Many people think that deductive and inductive reasoning are the same thing. It is assumed these words are synonymous. They are not. This lesson reveals the reality of these two types of reasoning.

Deductive and Inductive Reasoning

You have probably heard the words inductive and deductive reasoning many times before. Chances are you have even mixed the two up, or think that they mean the same thing. But, they are not the same at all. In fact, they are actually opposites!

You can think of inductive and deductive reasoning as a path from something you know to something you don't know. Each makes use of general knowledge and knowledge of a specific scenario - think of it like the difference between a large lake and an individual fish living in the lake. The beginning point and ending points are switched on each.

This lesson will introduce each type of reasoning through definitions, general examples and mathematical examples. Join me as we learn to reason.

Inductive Reasoning - Definition

Inductive reasoning starts with a specific scenario and makes conclusions about a general population. For our lake example, if you found a trout fish in a lake, you would assume that it is not the only fish in that lake. You may further conclude that all the fish in the lake are trout. You have induced from specific scenario information about the general population of the lake.

An interesting point with induction is that it allows for the conclusion to be false. It is simply a process of logical reasoning from a specific observation to a general theory of a population. The conclusion that all the fish in the lake are trout is very likely to be wrong; however, the process of induction was pure and logical. You could call it a valid guess.

Examples of Inductive Reasoning

A great example of inductive reasoning is the process a child goes through when introduced to something new. If a child has a dog at home, she knows that dogs have fur, four legs and a tail. If a child were to be introduced to a cat, that child may very well assume the cat is a dog. Why? Because the cat has fur, four legs and a tail. In the child's experience, this means dog. The child induces from her specific scenario something about a much larger population.

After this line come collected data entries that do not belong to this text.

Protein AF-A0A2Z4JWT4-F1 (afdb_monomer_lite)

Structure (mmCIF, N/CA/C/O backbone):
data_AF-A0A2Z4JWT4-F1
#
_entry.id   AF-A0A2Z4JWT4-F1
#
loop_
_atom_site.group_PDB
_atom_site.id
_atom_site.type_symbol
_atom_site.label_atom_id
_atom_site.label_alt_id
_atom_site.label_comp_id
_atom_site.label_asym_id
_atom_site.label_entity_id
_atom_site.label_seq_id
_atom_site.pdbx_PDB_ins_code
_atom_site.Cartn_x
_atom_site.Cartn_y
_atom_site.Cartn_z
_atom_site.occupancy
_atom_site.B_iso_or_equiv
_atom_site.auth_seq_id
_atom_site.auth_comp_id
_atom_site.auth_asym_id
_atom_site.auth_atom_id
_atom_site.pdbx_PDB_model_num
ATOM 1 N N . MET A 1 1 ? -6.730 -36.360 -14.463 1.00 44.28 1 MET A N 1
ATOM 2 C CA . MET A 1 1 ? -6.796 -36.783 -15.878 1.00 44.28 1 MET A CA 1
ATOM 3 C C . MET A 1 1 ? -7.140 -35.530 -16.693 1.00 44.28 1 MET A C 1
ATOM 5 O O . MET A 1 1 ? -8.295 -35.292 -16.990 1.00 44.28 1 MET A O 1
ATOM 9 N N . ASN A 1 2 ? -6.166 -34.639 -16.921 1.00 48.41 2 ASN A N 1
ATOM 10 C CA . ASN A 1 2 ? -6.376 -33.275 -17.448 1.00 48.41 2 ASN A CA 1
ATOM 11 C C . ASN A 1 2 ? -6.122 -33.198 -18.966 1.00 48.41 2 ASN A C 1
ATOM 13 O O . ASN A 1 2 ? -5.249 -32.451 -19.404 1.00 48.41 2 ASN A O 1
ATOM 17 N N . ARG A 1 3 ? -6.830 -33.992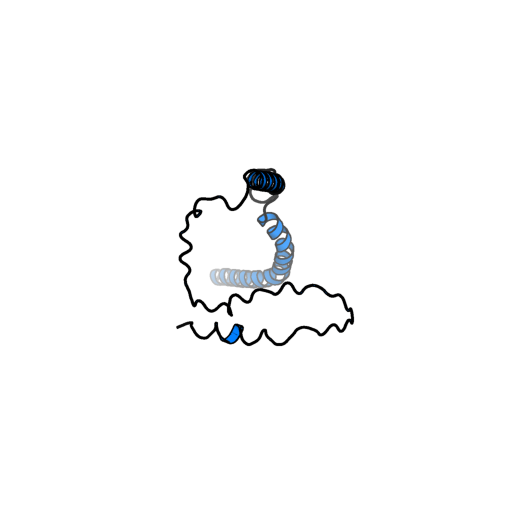 -19.776 1.00 55.50 3 ARG A N 1
ATOM 18 C CA . ARG A 1 3 ? -6.571 -34.068 -21.228 1.00 55.50 3 ARG A CA 1
ATOM 19 C C . ARG A 1 3 ? -7.614 -33.347 -22.098 1.00 55.50 3 ARG A C 1
ATOM 21 O O . ARG A 1 3 ? -7.291 -32.995 -23.223 1.00 55.50 3 ARG A O 1
ATOM 28 N N . ASP A 1 4 ? -8.770 -32.982 -21.541 1.00 55.53 4 ASP A N 1
ATOM 29 C CA . ASP A 1 4 ? -9.918 -32.535 -22.352 1.00 55.53 4 ASP A CA 1
ATOM 30 C C . ASP A 1 4 ? -10.081 -31.006 -22.475 1.00 55.53 4 ASP A C 1
ATOM 32 O O . ASP A 1 4 ? -10.872 -30.525 -23.281 1.00 55.53 4 ASP A O 1
ATOM 36 N N . ASN A 1 5 ? -9.312 -30.200 -21.729 1.00 54.75 5 ASN A N 1
ATOM 37 C CA . ASN A 1 5 ? -9.467 -28.735 -21.760 1.00 54.75 5 ASN A CA 1
ATOM 38 C C . ASN A 1 5 ? -8.639 -28.031 -22.860 1.00 54.75 5 ASN A C 1
ATOM 40 O O . ASN A 1 5 ? -8.768 -26.824 -23.048 1.00 54.75 5 ASN A O 1
ATOM 44 N N . ARG A 1 6 ? -7.760 -28.751 -23.577 1.00 54.47 6 ARG A N 1
ATOM 45 C CA . ARG A 1 6 ? -6.848 -28.158 -24.581 1.00 54.47 6 ARG A CA 1
ATOM 46 C C . ARG A 1 6 ? -7.441 -28.117 -25.995 1.00 54.47 6 ARG A C 1
ATOM 48 O O . ARG A 1 6 ? -7.112 -27.210 -26.752 1.00 54.47 6 ARG A O 1
ATOM 55 N N . GLU A 1 7 ? -8.353 -29.027 -26.335 1.00 46.53 7 GLU A N 1
ATOM 56 C CA . GLU A 1 7 ? -8.993 -29.069 -27.663 1.00 46.53 7 GLU A CA 1
ATOM 57 C C . GLU A 1 7 ? -10.142 -28.055 -27.810 1.00 46.53 7 GLU A C 1
ATOM 59 O O . GLU A 1 7 ? -10.380 -27.529 -28.898 1.00 46.53 7 GLU A O 1
ATOM 64 N N . ALA A 1 8 ? -10.805 -27.686 -26.709 1.00 48.62 8 ALA A N 1
ATOM 65 C CA . ALA A 1 8 ? -11.898 -26.710 -26.724 1.00 48.62 8 ALA A CA 1
ATOM 66 C C . ALA A 1 8 ? -11.436 -25.262 -27.003 1.00 48.62 8 ALA A C 1
ATOM 68 O O . ALA A 1 8 ? -12.224 -24.443 -27.476 1.00 48.62 8 ALA A O 1
ATOM 69 N N . ALA A 1 9 ? -10.160 -24.943 -26.752 1.00 51.00 9 ALA A N 1
ATOM 70 C CA . ALA A 1 9 ? -9.613 -23.593 -26.915 1.00 51.00 9 ALA A CA 1
ATOM 71 C C . ALA A 1 9 ? -9.213 -23.250 -28.363 1.00 51.00 9 ALA A C 1
ATOM 73 O O . ALA A 1 9 ? -9.101 -22.075 -28.708 1.00 51.00 9 ALA A O 1
ATOM 74 N N . ILE A 1 10 ? -9.006 -24.255 -29.222 1.00 51.34 10 ILE A N 1
ATOM 75 C CA . ILE A 1 10 ? -8.512 -24.048 -30.595 1.00 51.34 10 ILE A CA 1
ATOM 76 C C . ILE A 1 10 ? -9.677 -23.806 -31.571 1.00 51.34 10 ILE A C 1
ATOM 78 O O . ILE A 1 10 ? -9.542 -23.065 -32.542 1.00 51.34 10 ILE A O 1
ATOM 82 N N . LYS A 1 11 ? -10.873 -24.336 -31.280 1.00 52.00 11 LYS A N 1
ATOM 83 C CA . LYS A 1 11 ? -12.034 -24.264 -32.187 1.00 52.00 11 LYS A CA 1
ATOM 84 C C . LYS A 1 11 ? -12.810 -22.936 -32.136 1.00 52.00 11 LYS A C 1
ATOM 86 O O . LYS A 1 11 ? -13.630 -22.672 -33.011 1.00 52.00 11 LYS A O 1
ATOM 91 N N . THR A 1 12 ? -12.558 -22.078 -31.149 1.00 43.12 12 THR A N 1
ATOM 92 C CA . THR A 1 12 ? -13.317 -20.832 -30.913 1.00 43.12 12 THR A CA 1
ATOM 93 C C . THR A 1 12 ? -12.639 -19.557 -31.424 1.00 43.12 12 THR A C 1
ATOM 95 O O . THR A 1 12 ? -13.245 -18.491 -31.357 1.00 43.12 12 THR A O 1
ATOM 98 N N . ARG A 1 13 ? -11.433 -19.637 -32.009 1.00 45.50 13 ARG A N 1
ATOM 99 C CA . ARG A 1 13 ? -10.691 -18.460 -32.512 1.00 45.50 13 ARG A CA 1
ATOM 100 C C . ARG A 1 13 ? -10.721 -18.278 -34.038 1.00 45.50 13 ARG A C 1
ATOM 102 O O . ARG A 1 13 ? -9.999 -17.445 -34.565 1.00 45.50 13 ARG A O 1
ATOM 109 N N . SER A 1 14 ? -11.577 -19.014 -34.750 1.00 48.75 14 SER A N 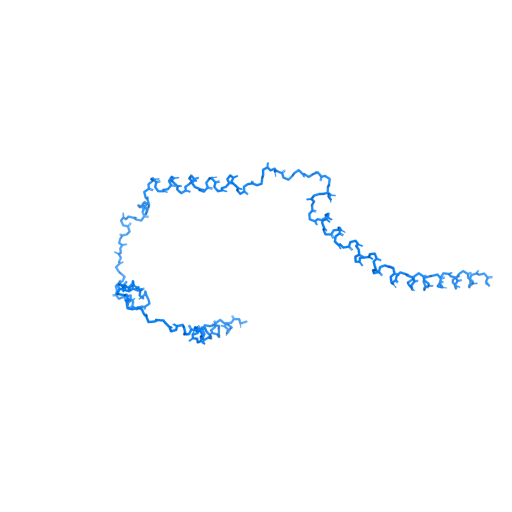1
ATOM 110 C CA . SER A 1 14 ? -11.720 -18.932 -36.220 1.00 48.75 14 SER A CA 1
ATOM 111 C C . SER A 1 14 ? -12.924 -18.088 -36.675 1.00 48.75 14 SER A C 1
ATOM 113 O O . SER A 1 14 ? -13.408 -18.202 -37.798 1.00 48.75 14 SER A O 1
ATOM 115 N N . ARG A 1 15 ? -13.484 -17.234 -35.809 1.00 53.97 15 ARG A N 1
ATOM 116 C CA . ARG A 1 15 ? -14.696 -16.497 -36.188 1.00 53.97 15 ARG A CA 1
ATOM 117 C C . ARG A 1 15 ? -14.853 -15.150 -35.500 1.00 53.97 15 ARG A C 1
ATOM 119 O O . ARG A 1 15 ? -15.888 -14.909 -34.912 1.00 53.97 15 ARG A O 1
ATOM 126 N N . GLN A 1 16 ? -13.854 -14.273 -35.584 1.00 44.81 16 GLN A N 1
ATOM 127 C CA . GLN A 1 16 ? -14.093 -12.825 -35.503 1.00 44.81 16 GLN A CA 1
ATOM 128 C C . GLN A 1 16 ? -12.836 -12.055 -35.949 1.00 44.81 16 GLN A C 1
ATOM 130 O O . GLN A 1 16 ? -11.905 -11.870 -35.173 1.00 44.81 16 GLN A O 1
ATOM 135 N N . MET A 1 17 ? -12.817 -11.575 -37.191 1.00 39.06 17 MET A N 1
ATOM 136 C CA . MET A 1 17 ? -12.016 -10.411 -37.576 1.00 39.06 17 MET A CA 1
ATOM 137 C C . MET A 1 17 ? -12.962 -9.380 -38.207 1.00 39.06 17 MET A C 1
ATOM 139 O O . MET A 1 17 ? -13.852 -9.771 -38.972 1.00 39.06 17 MET A O 1
ATOM 143 N N . PRO A 1 18 ? -12.857 -8.090 -37.845 1.00 39.97 18 PRO A N 1
ATOM 144 C CA . PRO A 1 18 ? -13.721 -7.052 -38.389 1.00 39.97 18 PRO A CA 1
ATOM 145 C C . PRO A 1 18 ? -13.401 -6.843 -39.874 1.00 39.97 18 PRO A C 1
ATOM 147 O O . PRO A 1 18 ? -12.259 -6.584 -40.236 1.00 39.97 18 PRO A O 1
ATOM 150 N N . LYS A 1 19 ? -14.417 -6.945 -40.740 1.00 49.56 19 LYS A N 1
ATOM 151 C CA . LYS A 1 19 ? -14.316 -6.534 -42.146 1.00 49.56 19 LYS A CA 1
ATOM 152 C C . LYS A 1 19 ? -14.149 -5.014 -42.208 1.00 49.56 19 LYS A C 1
ATOM 154 O O . LYS A 1 19 ? -15.144 -4.292 -42.184 1.00 49.56 19 LYS A O 1
ATOM 159 N N . THR A 1 20 ? -12.918 -4.532 -42.312 1.00 36.16 20 THR A N 1
ATOM 160 C CA . THR A 1 20 ? -12.644 -3.205 -42.867 1.00 36.16 20 THR A CA 1
ATOM 161 C C . THR A 1 20 ? -12.629 -3.352 -44.378 1.00 36.16 20 THR A C 1
ATOM 163 O O . THR A 1 20 ? -11.755 -3.990 -44.956 1.00 36.16 20 THR A O 1
ATOM 166 N N . LYS A 1 21 ? -13.691 -2.850 -44.999 1.00 48.00 21 LYS A N 1
ATOM 167 C CA . LYS A 1 21 ? -13.828 -2.739 -46.442 1.00 48.00 21 LYS A CA 1
ATOM 168 C C . LYS A 1 21 ? -12.978 -1.542 -46.862 1.00 48.00 21 LYS A C 1
ATOM 170 O O . LYS A 1 21 ? -13.384 -0.420 -46.583 1.00 48.00 21 LYS A O 1
ATOM 175 N N . ASP A 1 22 ? -11.825 -1.789 -47.465 1.00 38.78 22 ASP A N 1
ATOM 176 C CA . ASP A 1 22 ? -11.108 -0.765 -48.217 1.00 38.78 22 ASP A CA 1
ATOM 177 C C . ASP A 1 22 ? -10.579 -1.389 -49.506 1.00 38.78 22 ASP A C 1
ATOM 179 O O . ASP A 1 22 ? -9.968 -2.457 -49.499 1.00 38.78 22 ASP A O 1
ATOM 183 N N . GLU A 1 23 ? -10.964 -0.770 -50.613 1.00 45.75 23 GLU A N 1
ATOM 184 C CA . GLU A 1 23 ? -10.638 -1.166 -51.974 1.00 45.75 23 GLU A CA 1
ATOM 185 C C . GLU A 1 23 ? -9.297 -0.515 -52.318 1.00 45.75 23 GLU A C 1
ATOM 187 O O . GLU A 1 23 ? -9.189 0.707 -52.375 1.00 45.75 23 GLU A O 1
ATOM 192 N N . GLY A 1 24 ? -8.270 -1.333 -52.532 1.00 36.84 24 GLY A N 1
ATOM 193 C CA . GLY A 1 24 ? -6.936 -0.882 -52.906 1.00 36.84 24 GLY A CA 1
ATOM 194 C C . GLY A 1 24 ? -6.220 -1.997 -53.645 1.00 36.84 24 GLY A C 1
ATOM 195 O O . GLY A 1 24 ? -5.659 -2.900 -53.036 1.00 36.84 24 GLY A O 1
ATOM 196 N N . GLU A 1 25 ? -6.305 -1.953 -54.967 1.00 48.66 25 GLU A N 1
ATOM 197 C CA . GLU A 1 25 ? -5.563 -2.809 -55.882 1.00 48.66 25 GLU A CA 1
ATOM 198 C C . GLU A 1 25 ? -4.081 -2.418 -55.808 1.00 48.66 25 GLU A C 1
ATOM 200 O O . GLU A 1 25 ? -3.650 -1.413 -56.372 1.00 48.66 25 GLU A O 1
ATOM 205 N N . ALA A 1 26 ? -3.316 -3.190 -55.042 1.00 40.66 26 ALA A N 1
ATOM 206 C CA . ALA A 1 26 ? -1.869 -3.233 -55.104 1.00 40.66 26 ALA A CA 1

Another example: You know two men from England who love soccer. You meet another man who states he is from England. You are shocked to find out he does not like soccer! Why were you surprised? You had induced from the two specific scenarios something about the entire population of English males.

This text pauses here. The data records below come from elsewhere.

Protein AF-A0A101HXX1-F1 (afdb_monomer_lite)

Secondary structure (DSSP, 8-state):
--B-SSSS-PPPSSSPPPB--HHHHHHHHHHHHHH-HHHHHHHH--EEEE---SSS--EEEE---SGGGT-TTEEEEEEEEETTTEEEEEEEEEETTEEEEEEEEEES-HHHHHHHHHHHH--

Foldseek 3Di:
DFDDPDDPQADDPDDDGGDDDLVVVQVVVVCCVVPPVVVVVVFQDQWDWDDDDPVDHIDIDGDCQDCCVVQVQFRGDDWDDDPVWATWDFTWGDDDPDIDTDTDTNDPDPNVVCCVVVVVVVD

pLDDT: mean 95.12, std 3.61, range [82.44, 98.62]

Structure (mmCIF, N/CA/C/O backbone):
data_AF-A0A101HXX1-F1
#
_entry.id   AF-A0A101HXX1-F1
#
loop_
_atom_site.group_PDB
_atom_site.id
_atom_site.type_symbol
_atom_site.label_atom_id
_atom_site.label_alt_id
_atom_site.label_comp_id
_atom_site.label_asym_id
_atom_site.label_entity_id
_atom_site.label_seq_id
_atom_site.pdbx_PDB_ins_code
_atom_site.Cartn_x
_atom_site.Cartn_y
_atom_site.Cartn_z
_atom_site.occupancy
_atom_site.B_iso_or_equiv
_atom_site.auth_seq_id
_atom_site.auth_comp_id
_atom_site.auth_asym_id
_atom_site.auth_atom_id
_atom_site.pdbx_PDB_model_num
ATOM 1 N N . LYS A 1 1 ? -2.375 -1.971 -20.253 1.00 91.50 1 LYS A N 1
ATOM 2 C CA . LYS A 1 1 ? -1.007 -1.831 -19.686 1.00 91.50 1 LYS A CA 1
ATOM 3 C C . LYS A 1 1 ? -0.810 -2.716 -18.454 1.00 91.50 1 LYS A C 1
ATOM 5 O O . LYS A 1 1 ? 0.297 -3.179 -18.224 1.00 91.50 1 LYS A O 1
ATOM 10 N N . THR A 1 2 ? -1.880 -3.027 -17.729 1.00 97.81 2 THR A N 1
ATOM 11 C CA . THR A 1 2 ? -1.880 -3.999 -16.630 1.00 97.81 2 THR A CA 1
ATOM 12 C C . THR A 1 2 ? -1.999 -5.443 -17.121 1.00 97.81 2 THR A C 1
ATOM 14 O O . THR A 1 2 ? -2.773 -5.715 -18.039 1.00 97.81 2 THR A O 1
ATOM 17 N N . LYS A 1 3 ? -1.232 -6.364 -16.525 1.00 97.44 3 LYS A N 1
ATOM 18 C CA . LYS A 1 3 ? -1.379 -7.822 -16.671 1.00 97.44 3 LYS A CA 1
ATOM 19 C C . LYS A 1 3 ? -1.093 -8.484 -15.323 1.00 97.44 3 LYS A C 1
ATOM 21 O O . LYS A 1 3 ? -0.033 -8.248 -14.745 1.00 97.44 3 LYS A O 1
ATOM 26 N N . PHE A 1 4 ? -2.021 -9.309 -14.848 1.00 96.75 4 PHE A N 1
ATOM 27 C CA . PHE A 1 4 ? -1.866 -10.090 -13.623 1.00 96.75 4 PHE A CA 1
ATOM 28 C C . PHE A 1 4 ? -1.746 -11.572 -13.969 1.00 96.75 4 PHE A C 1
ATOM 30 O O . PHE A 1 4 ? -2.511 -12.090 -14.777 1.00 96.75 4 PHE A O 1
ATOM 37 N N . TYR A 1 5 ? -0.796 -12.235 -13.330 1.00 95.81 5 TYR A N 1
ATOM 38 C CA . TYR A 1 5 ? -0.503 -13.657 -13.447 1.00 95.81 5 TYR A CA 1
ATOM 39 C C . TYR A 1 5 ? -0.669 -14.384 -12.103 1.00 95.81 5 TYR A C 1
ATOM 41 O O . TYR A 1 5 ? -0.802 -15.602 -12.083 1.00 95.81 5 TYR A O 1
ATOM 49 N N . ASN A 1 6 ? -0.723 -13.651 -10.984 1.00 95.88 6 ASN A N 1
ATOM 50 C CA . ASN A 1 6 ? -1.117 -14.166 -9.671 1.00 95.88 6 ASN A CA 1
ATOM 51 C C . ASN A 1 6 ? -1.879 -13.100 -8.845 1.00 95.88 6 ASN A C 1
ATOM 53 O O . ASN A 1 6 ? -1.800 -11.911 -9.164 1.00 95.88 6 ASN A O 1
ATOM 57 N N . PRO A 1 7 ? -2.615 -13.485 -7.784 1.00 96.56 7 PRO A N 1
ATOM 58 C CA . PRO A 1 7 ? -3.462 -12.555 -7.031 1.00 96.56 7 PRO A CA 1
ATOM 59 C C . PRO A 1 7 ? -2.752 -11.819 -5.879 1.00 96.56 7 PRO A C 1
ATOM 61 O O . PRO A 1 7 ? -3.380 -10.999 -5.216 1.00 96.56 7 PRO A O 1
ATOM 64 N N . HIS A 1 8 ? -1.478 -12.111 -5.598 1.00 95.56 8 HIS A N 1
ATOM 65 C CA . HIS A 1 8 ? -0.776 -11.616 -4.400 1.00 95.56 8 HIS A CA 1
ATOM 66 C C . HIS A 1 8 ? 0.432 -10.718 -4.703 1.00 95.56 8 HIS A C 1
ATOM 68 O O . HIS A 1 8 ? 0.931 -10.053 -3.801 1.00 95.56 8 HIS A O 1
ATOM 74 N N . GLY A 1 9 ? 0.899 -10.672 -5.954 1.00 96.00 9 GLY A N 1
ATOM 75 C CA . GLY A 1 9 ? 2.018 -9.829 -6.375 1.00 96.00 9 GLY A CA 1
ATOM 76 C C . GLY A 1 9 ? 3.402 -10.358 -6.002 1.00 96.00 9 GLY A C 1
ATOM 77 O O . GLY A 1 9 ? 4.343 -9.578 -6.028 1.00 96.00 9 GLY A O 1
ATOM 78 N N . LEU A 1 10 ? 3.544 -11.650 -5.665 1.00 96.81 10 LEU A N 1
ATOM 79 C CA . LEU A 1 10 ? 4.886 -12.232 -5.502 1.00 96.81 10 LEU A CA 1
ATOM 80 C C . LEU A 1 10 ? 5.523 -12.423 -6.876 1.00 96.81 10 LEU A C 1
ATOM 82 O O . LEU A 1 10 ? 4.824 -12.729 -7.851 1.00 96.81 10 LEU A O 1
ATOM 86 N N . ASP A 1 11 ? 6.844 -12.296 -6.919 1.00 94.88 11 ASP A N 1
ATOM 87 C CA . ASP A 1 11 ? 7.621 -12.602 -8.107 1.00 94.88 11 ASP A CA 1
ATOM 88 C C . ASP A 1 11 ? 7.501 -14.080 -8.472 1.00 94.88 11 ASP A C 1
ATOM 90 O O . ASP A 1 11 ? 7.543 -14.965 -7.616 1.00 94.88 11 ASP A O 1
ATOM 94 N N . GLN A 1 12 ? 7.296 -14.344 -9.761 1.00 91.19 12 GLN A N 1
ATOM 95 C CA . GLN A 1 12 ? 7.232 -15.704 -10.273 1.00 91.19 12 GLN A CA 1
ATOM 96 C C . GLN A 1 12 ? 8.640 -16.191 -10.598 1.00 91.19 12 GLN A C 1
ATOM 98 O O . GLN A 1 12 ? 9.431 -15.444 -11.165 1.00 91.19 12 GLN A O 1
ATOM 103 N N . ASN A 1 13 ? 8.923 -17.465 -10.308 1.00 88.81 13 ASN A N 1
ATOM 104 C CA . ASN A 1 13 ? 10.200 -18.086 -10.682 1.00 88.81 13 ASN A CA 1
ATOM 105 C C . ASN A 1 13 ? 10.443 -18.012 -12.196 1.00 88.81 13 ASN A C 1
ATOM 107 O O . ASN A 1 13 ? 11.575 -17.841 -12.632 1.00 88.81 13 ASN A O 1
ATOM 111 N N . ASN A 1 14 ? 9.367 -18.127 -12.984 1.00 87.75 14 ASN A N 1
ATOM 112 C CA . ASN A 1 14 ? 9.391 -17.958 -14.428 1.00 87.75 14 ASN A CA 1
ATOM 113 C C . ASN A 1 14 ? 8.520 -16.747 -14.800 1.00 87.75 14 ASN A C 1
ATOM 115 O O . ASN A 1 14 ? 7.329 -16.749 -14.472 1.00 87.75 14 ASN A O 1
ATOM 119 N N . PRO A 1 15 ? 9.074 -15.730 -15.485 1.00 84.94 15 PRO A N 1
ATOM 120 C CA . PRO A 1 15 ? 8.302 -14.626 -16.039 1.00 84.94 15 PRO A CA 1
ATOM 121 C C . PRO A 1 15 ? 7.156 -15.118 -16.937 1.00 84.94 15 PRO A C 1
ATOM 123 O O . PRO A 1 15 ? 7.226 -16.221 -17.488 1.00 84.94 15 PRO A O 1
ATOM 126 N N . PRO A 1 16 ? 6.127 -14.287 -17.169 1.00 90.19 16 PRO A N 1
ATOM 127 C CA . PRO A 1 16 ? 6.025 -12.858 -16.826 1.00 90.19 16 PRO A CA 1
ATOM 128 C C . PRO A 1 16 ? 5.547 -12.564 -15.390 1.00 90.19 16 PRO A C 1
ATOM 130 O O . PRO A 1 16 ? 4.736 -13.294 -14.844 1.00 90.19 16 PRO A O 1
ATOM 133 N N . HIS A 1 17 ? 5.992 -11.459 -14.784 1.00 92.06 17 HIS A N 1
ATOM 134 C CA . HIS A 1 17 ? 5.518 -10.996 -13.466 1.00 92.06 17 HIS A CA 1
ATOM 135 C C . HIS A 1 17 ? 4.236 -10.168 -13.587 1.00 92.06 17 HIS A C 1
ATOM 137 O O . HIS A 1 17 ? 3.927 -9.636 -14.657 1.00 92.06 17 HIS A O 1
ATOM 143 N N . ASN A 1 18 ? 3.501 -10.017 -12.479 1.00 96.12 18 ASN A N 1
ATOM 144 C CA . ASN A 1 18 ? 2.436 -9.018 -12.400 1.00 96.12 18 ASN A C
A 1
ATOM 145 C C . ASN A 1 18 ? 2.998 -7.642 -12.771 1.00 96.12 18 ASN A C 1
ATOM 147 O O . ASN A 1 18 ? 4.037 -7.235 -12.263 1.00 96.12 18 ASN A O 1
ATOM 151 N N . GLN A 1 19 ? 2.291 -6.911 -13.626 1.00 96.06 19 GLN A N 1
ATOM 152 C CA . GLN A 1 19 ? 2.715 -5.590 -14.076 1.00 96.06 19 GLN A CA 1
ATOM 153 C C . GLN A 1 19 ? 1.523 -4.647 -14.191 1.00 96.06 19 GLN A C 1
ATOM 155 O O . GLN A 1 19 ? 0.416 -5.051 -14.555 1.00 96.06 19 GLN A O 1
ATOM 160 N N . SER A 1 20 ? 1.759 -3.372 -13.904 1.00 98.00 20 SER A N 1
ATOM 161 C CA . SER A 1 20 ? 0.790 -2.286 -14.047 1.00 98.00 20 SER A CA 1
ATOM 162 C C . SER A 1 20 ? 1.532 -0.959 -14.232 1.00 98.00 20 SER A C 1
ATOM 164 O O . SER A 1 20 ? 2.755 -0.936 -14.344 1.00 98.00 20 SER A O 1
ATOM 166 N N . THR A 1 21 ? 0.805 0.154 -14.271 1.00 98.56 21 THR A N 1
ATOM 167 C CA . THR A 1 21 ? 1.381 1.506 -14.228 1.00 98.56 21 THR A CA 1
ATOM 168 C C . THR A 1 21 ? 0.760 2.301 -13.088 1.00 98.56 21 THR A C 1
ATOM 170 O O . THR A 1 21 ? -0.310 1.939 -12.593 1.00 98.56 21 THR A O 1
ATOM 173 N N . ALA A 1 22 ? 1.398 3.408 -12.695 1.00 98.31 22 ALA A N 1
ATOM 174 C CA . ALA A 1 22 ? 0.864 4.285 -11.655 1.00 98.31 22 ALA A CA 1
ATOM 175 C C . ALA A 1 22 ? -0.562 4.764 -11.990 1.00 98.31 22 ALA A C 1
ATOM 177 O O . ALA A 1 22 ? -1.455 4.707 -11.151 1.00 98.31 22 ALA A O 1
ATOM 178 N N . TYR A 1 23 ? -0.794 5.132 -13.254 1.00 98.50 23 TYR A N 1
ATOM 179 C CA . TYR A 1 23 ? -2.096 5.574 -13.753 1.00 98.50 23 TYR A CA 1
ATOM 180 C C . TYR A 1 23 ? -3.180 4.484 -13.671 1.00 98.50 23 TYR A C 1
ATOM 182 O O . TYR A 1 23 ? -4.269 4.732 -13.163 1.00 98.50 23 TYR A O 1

Not all inductions are wrong though; but because they are broader, many can lead to inaccurate conclusions. Often, in the real world, this is seen as 'jumping to conclusions.'

Mathematically speaking, inductive reasoning might take this form:

Step 1 - show that something is true for a specific item. Step 2 - show that if it is true for one, then it must be true for the rest.

Often these involve complicated mathematical proofs (something that is beyond the scope of this lesson), but a simple example is the induction that the sum of two odd numbers is even.

Start with a specific true statement: 1 is odd and 3 is odd, the sum of which is 4; an even number.

Now show it is true for the rest: an odd number is an even number plus 1. Thus two odd numbers are really two even numbers plus 2.

The sum of even numbers is always even.

Starting with a specific observation, we were able to make an induction about the entire population of odd numbers. Here's an easy way to remember the direction of induction. 'In-' is the prefix for 'increase,' which means to get bigger. Thus, induction means start small and get bigger.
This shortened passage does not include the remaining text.